== THE DATA

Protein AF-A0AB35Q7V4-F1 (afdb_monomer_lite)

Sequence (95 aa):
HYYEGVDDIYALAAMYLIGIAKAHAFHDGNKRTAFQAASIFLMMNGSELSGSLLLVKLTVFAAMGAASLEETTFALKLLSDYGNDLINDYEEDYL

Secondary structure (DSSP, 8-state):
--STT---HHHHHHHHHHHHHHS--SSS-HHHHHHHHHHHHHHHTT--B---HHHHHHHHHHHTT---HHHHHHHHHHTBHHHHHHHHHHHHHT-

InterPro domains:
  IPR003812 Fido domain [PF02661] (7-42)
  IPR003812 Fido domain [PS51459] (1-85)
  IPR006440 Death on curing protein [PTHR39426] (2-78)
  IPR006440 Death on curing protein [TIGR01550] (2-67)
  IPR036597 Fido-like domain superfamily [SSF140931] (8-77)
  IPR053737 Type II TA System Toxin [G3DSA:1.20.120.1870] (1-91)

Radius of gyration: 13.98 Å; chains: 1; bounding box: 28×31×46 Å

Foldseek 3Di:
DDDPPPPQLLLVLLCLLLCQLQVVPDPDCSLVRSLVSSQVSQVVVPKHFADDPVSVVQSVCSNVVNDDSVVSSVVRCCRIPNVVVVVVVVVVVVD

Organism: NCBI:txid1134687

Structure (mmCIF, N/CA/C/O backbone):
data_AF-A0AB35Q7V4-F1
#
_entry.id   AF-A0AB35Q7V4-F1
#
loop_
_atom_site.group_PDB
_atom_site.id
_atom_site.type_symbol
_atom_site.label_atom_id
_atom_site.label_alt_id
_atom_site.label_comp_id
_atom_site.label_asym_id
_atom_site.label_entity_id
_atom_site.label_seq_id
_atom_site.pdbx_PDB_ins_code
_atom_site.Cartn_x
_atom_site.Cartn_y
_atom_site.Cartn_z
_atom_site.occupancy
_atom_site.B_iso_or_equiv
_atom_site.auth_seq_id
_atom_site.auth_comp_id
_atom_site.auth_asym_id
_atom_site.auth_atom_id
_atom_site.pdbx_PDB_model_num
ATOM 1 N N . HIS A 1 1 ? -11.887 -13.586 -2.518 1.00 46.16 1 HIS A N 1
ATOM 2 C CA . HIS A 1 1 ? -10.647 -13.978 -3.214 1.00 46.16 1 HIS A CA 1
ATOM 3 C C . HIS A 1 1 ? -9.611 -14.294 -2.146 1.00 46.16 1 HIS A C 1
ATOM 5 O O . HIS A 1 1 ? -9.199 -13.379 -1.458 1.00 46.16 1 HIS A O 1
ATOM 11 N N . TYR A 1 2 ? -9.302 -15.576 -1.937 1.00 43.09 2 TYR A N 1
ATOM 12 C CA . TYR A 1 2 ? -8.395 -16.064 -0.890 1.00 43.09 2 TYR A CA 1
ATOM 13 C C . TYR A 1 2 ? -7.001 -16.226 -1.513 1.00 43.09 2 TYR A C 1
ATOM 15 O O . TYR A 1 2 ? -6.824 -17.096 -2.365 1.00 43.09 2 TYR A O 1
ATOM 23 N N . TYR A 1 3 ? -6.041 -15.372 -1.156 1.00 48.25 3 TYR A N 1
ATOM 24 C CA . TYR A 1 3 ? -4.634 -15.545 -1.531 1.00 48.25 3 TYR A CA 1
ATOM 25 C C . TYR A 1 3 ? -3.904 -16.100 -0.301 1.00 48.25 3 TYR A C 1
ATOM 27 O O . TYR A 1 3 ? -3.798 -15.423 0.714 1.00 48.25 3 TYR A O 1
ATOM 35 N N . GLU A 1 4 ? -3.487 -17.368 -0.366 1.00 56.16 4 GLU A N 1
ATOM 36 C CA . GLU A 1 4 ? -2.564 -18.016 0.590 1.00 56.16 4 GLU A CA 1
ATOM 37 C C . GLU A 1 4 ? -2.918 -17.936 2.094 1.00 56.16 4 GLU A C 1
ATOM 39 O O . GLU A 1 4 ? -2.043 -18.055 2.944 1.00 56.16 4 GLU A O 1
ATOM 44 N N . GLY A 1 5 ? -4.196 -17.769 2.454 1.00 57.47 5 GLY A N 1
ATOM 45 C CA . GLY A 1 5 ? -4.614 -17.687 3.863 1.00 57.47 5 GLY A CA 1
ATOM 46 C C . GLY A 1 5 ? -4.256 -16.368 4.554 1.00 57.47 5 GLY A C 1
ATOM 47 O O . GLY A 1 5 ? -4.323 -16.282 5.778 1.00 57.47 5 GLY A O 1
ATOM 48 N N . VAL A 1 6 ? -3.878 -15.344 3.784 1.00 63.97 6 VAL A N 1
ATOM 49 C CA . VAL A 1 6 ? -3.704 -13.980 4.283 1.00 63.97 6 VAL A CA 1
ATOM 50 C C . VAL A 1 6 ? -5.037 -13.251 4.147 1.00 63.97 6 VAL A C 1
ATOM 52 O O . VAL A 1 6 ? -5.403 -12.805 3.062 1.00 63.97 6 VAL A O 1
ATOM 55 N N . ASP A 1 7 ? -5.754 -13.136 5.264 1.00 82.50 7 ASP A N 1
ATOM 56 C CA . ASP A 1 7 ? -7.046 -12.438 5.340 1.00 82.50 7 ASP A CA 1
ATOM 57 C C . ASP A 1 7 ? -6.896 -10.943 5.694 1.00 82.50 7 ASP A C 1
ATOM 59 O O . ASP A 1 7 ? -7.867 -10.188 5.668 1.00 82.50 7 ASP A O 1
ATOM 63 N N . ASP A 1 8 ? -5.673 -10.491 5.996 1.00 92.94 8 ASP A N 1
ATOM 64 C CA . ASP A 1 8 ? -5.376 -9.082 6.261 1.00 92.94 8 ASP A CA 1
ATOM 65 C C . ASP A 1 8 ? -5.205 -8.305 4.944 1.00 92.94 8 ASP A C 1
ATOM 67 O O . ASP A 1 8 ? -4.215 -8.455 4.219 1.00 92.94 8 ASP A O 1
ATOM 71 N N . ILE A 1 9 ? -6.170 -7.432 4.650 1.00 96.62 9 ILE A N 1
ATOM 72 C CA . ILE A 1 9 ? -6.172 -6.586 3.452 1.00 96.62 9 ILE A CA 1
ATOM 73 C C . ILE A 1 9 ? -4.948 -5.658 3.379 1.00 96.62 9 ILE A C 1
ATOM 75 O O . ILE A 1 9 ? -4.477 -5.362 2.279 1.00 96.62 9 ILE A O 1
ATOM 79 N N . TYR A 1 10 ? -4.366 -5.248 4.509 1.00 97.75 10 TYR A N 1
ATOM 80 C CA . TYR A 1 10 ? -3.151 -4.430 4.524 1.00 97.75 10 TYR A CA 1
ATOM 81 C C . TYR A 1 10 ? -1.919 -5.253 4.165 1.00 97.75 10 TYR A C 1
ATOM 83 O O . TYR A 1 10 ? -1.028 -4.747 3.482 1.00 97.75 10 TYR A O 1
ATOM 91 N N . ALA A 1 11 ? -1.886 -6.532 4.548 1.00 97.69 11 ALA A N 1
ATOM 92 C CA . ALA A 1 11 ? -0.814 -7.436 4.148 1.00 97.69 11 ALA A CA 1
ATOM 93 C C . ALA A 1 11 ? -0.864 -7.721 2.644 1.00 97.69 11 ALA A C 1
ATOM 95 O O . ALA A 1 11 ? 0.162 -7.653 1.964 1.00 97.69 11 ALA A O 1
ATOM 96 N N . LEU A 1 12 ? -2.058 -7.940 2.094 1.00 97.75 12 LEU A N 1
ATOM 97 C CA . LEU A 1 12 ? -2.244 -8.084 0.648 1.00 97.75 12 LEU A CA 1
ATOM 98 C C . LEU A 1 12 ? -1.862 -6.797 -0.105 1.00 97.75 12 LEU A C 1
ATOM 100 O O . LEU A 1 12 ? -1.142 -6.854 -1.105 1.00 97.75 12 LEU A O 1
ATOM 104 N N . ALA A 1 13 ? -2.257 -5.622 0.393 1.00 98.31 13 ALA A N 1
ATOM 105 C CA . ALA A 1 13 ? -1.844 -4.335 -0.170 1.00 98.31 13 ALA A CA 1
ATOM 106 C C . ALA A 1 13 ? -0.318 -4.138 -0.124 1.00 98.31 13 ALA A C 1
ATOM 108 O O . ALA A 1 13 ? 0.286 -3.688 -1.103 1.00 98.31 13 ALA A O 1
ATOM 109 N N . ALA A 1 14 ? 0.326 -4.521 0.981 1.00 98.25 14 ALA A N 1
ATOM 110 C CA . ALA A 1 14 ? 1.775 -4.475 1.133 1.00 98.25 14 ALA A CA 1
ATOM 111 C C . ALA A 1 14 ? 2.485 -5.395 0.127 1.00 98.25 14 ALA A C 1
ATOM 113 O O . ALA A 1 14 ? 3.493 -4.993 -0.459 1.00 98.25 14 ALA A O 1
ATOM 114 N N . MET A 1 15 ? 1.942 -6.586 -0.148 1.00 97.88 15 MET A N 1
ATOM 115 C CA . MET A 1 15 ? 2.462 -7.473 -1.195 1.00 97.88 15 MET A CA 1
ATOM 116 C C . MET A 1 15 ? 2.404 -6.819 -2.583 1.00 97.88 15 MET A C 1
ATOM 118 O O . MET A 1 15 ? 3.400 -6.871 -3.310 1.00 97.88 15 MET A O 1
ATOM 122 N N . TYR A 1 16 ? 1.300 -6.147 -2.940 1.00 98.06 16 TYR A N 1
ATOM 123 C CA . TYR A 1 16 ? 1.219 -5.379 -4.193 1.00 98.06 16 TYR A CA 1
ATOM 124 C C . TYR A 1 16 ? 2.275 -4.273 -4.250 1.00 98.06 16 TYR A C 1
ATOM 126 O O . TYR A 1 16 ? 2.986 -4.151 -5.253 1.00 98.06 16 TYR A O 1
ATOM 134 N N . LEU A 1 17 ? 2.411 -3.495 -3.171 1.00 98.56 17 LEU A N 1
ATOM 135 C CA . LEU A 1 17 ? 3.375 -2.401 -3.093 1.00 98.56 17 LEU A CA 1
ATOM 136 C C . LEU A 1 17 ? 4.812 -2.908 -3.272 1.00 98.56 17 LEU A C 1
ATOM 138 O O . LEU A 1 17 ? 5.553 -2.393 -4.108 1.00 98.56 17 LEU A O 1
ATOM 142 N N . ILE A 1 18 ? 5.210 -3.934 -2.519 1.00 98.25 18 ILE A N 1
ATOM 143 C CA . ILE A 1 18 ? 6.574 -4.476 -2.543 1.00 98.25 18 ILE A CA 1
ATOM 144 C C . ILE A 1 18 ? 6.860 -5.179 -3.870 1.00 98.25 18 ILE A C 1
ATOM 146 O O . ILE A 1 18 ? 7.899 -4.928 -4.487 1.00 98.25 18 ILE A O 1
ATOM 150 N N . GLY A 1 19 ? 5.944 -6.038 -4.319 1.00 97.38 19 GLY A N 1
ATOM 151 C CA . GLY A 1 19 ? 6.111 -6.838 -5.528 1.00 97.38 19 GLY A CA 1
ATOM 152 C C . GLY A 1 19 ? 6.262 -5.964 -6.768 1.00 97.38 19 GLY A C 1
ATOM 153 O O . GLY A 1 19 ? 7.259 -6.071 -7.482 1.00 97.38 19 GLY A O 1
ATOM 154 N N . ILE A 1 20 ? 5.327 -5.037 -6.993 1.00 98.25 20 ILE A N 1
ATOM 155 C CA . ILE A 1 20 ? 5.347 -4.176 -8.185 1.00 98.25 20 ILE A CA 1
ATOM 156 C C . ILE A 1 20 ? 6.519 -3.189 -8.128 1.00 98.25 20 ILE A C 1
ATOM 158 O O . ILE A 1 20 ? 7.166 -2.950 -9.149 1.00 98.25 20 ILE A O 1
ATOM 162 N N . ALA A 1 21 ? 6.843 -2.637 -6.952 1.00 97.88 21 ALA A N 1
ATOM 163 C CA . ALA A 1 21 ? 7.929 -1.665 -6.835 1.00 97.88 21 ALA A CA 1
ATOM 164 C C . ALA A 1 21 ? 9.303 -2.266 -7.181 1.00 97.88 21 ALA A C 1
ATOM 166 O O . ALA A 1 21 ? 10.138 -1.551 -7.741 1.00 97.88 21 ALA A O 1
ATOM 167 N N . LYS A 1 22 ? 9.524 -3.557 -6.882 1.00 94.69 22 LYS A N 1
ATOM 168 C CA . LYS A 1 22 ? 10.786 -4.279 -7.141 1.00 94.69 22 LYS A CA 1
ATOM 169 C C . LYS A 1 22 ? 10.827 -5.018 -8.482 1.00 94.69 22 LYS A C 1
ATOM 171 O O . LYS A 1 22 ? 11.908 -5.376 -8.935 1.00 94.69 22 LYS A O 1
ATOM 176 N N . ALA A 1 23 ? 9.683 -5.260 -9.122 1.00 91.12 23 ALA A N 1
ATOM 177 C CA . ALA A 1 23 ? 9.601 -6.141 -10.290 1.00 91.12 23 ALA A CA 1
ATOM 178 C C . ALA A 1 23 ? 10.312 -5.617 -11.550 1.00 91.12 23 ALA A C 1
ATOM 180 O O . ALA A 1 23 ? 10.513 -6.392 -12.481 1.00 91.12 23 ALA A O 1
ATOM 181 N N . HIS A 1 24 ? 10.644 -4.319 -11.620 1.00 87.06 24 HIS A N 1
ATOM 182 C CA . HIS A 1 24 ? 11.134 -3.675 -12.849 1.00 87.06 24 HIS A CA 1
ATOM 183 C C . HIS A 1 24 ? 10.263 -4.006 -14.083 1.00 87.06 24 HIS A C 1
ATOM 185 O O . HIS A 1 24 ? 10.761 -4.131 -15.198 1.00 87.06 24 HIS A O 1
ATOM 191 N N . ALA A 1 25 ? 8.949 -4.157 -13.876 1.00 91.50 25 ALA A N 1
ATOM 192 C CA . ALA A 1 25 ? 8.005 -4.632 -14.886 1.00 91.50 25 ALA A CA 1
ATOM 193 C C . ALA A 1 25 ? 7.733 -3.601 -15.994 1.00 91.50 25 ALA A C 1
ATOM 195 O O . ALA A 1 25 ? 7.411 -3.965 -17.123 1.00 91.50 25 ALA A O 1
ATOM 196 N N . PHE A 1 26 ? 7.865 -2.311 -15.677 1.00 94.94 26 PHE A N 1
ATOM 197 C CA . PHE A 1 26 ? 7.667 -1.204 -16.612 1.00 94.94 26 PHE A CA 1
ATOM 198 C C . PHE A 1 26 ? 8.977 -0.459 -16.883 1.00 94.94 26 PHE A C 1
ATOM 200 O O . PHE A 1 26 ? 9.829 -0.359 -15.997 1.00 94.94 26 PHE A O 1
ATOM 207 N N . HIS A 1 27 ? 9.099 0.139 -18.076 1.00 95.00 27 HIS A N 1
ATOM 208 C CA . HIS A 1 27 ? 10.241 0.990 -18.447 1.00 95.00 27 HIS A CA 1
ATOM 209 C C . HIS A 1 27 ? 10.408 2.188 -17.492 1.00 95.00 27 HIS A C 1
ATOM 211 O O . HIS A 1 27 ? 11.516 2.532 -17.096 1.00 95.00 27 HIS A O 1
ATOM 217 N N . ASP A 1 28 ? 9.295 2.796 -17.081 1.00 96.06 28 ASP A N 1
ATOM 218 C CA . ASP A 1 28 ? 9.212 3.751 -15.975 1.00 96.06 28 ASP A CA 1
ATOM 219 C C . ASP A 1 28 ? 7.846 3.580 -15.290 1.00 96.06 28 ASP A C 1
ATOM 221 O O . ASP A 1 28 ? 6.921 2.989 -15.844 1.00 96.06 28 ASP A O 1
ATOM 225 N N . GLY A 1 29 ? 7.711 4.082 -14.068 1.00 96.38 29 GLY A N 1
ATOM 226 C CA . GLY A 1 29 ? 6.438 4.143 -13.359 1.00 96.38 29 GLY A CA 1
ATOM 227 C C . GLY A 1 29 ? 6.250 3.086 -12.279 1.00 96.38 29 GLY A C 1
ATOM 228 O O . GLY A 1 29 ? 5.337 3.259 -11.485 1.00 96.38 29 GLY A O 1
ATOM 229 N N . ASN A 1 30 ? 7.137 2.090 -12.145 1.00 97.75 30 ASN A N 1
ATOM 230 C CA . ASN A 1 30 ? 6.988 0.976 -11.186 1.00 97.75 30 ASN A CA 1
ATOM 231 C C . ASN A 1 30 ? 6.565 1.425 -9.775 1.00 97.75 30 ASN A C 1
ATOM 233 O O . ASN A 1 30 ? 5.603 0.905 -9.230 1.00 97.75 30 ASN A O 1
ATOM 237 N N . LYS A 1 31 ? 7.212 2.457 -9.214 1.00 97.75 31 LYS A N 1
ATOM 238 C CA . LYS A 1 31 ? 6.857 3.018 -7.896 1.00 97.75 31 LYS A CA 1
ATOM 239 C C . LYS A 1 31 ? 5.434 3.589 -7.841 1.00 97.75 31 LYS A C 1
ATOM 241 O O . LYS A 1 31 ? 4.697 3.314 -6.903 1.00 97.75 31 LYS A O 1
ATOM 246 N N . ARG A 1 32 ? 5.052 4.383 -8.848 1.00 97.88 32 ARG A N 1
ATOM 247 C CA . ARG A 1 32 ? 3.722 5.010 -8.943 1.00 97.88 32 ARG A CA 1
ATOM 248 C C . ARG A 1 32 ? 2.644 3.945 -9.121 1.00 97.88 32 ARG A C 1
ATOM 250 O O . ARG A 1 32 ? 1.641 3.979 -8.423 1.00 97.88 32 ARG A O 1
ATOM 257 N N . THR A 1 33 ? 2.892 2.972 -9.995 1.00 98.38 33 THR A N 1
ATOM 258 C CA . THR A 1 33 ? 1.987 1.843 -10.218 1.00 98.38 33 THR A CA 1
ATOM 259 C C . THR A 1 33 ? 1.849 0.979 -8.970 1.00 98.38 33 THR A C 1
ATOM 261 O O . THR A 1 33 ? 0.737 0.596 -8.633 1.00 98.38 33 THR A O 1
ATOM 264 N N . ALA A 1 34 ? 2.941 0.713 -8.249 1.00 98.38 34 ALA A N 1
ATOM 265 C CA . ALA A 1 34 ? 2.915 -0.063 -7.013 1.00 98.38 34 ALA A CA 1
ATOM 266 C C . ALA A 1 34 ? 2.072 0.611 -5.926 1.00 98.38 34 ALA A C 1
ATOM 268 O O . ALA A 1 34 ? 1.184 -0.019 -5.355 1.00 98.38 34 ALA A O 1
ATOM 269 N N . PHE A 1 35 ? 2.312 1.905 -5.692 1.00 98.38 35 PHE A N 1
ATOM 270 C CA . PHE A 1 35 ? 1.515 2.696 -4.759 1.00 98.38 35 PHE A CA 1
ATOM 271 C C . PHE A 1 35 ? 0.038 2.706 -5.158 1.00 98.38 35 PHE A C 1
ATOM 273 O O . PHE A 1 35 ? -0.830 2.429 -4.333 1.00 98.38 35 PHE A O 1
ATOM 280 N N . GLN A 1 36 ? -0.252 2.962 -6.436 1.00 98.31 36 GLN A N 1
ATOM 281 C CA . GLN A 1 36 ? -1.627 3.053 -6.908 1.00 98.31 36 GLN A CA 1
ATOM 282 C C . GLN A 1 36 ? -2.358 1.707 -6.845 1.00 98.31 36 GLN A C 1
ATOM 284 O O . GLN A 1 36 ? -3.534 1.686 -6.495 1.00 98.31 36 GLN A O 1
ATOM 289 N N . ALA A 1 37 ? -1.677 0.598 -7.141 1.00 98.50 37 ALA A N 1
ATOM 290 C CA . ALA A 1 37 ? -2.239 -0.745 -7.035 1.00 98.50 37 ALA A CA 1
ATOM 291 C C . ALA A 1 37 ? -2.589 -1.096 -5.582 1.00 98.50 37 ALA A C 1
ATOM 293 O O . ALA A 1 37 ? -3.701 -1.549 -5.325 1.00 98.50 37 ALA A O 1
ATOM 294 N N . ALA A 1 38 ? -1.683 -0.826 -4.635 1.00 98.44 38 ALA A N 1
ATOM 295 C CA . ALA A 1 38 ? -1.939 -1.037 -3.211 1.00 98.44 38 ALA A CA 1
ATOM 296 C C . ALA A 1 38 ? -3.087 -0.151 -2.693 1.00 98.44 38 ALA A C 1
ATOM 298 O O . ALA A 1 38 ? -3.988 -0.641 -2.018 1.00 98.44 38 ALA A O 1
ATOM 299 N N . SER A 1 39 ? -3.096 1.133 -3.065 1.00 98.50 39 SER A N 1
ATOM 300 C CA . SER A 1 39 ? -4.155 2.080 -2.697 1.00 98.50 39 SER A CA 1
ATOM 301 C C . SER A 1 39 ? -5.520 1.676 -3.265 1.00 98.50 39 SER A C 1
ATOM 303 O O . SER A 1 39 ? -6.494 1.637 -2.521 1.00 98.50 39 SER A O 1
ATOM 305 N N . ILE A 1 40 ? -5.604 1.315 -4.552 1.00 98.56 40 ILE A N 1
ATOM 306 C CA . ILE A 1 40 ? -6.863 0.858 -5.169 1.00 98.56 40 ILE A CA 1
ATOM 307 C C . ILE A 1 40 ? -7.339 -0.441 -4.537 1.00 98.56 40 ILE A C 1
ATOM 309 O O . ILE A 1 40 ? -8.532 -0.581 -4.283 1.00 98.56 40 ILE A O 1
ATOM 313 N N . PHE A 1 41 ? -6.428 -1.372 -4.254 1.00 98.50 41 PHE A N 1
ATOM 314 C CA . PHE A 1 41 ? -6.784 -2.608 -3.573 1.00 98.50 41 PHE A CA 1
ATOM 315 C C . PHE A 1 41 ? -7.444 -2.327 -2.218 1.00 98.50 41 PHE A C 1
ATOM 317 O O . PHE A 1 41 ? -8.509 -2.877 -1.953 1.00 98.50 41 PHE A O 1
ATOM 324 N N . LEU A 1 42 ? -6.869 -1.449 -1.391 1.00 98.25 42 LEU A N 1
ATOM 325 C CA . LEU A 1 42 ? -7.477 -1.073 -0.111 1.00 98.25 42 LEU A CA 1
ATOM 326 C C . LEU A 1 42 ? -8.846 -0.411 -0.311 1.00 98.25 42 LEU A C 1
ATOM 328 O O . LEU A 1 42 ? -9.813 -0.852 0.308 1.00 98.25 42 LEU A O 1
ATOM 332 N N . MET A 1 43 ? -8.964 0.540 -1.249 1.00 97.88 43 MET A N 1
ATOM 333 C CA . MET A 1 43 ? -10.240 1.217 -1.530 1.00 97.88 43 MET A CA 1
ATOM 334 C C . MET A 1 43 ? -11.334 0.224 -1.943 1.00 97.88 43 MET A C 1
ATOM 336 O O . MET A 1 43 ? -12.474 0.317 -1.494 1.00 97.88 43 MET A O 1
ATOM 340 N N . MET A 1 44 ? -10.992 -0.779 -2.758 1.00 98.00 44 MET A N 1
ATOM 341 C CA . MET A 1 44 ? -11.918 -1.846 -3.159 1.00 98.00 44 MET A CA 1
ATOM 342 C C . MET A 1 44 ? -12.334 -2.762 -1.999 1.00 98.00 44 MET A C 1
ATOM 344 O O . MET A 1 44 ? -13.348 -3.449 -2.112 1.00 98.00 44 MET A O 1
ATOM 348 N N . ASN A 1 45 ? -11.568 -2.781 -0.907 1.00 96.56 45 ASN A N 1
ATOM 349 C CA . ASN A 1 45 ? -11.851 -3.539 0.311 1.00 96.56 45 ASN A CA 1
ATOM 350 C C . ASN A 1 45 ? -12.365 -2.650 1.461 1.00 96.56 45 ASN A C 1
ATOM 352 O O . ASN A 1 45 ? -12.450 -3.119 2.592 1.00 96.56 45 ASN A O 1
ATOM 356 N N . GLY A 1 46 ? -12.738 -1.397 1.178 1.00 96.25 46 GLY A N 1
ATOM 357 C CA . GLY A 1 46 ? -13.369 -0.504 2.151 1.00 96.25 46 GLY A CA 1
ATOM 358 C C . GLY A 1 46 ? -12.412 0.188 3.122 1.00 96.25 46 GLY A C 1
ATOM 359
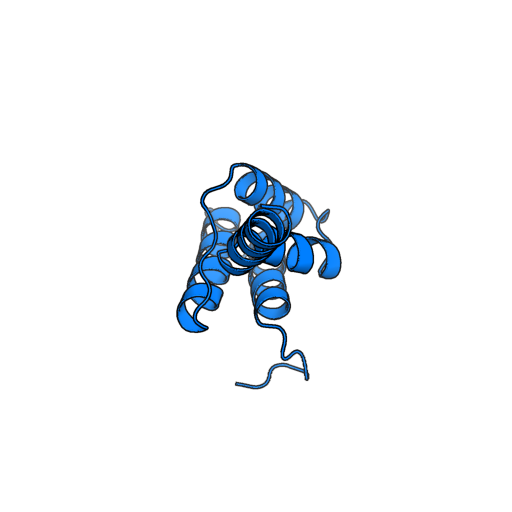 O O . GLY A 1 46 ? -12.870 0.601 4.179 1.00 96.25 46 GLY A O 1
ATOM 360 N N . SER A 1 47 ? -11.125 0.310 2.781 1.00 97.25 47 SER A N 1
ATOM 361 C CA . SER A 1 47 ? -10.168 1.141 3.526 1.00 97.25 47 SER A CA 1
ATOM 362 C C . SER A 1 47 ? -9.469 2.138 2.605 1.00 97.25 47 SER A C 1
ATOM 364 O O . SER A 1 47 ? -9.132 1.823 1.461 1.00 97.25 47 SER A O 1
ATOM 366 N N . GLU A 1 48 ? -9.215 3.344 3.093 1.00 97.75 48 GLU A N 1
ATOM 367 C CA . GLU A 1 48 ? -8.531 4.401 2.352 1.00 97.75 48 GLU A CA 1
ATOM 368 C C . GLU A 1 48 ? -7.209 4.807 3.016 1.00 97.75 48 GLU A C 1
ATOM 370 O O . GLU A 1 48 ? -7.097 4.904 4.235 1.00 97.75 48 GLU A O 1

====

WORK ITEM
From the entries above, write out only the lines starting at the line that holds "ATOM 324 N N" and ending at the line that holds "ATOM 326 C C", keeping both and matching them exactly.

ANSWER BOX
ATOM 324 N N . LEU A 1 42 ? -6.869 -1.449 -1.391 1.00 98.25 42 LEU A N 1
ATOM 325 C CA . LEU A 1 42 ? -7.477 -1.073 -0.111 1.00 98.25 42 LEU A CA 1
ATOM 326 C C . LEU A 1 42 ? -8.846 -0.411 -0.311 1.00 98.25 42 LEU A C 1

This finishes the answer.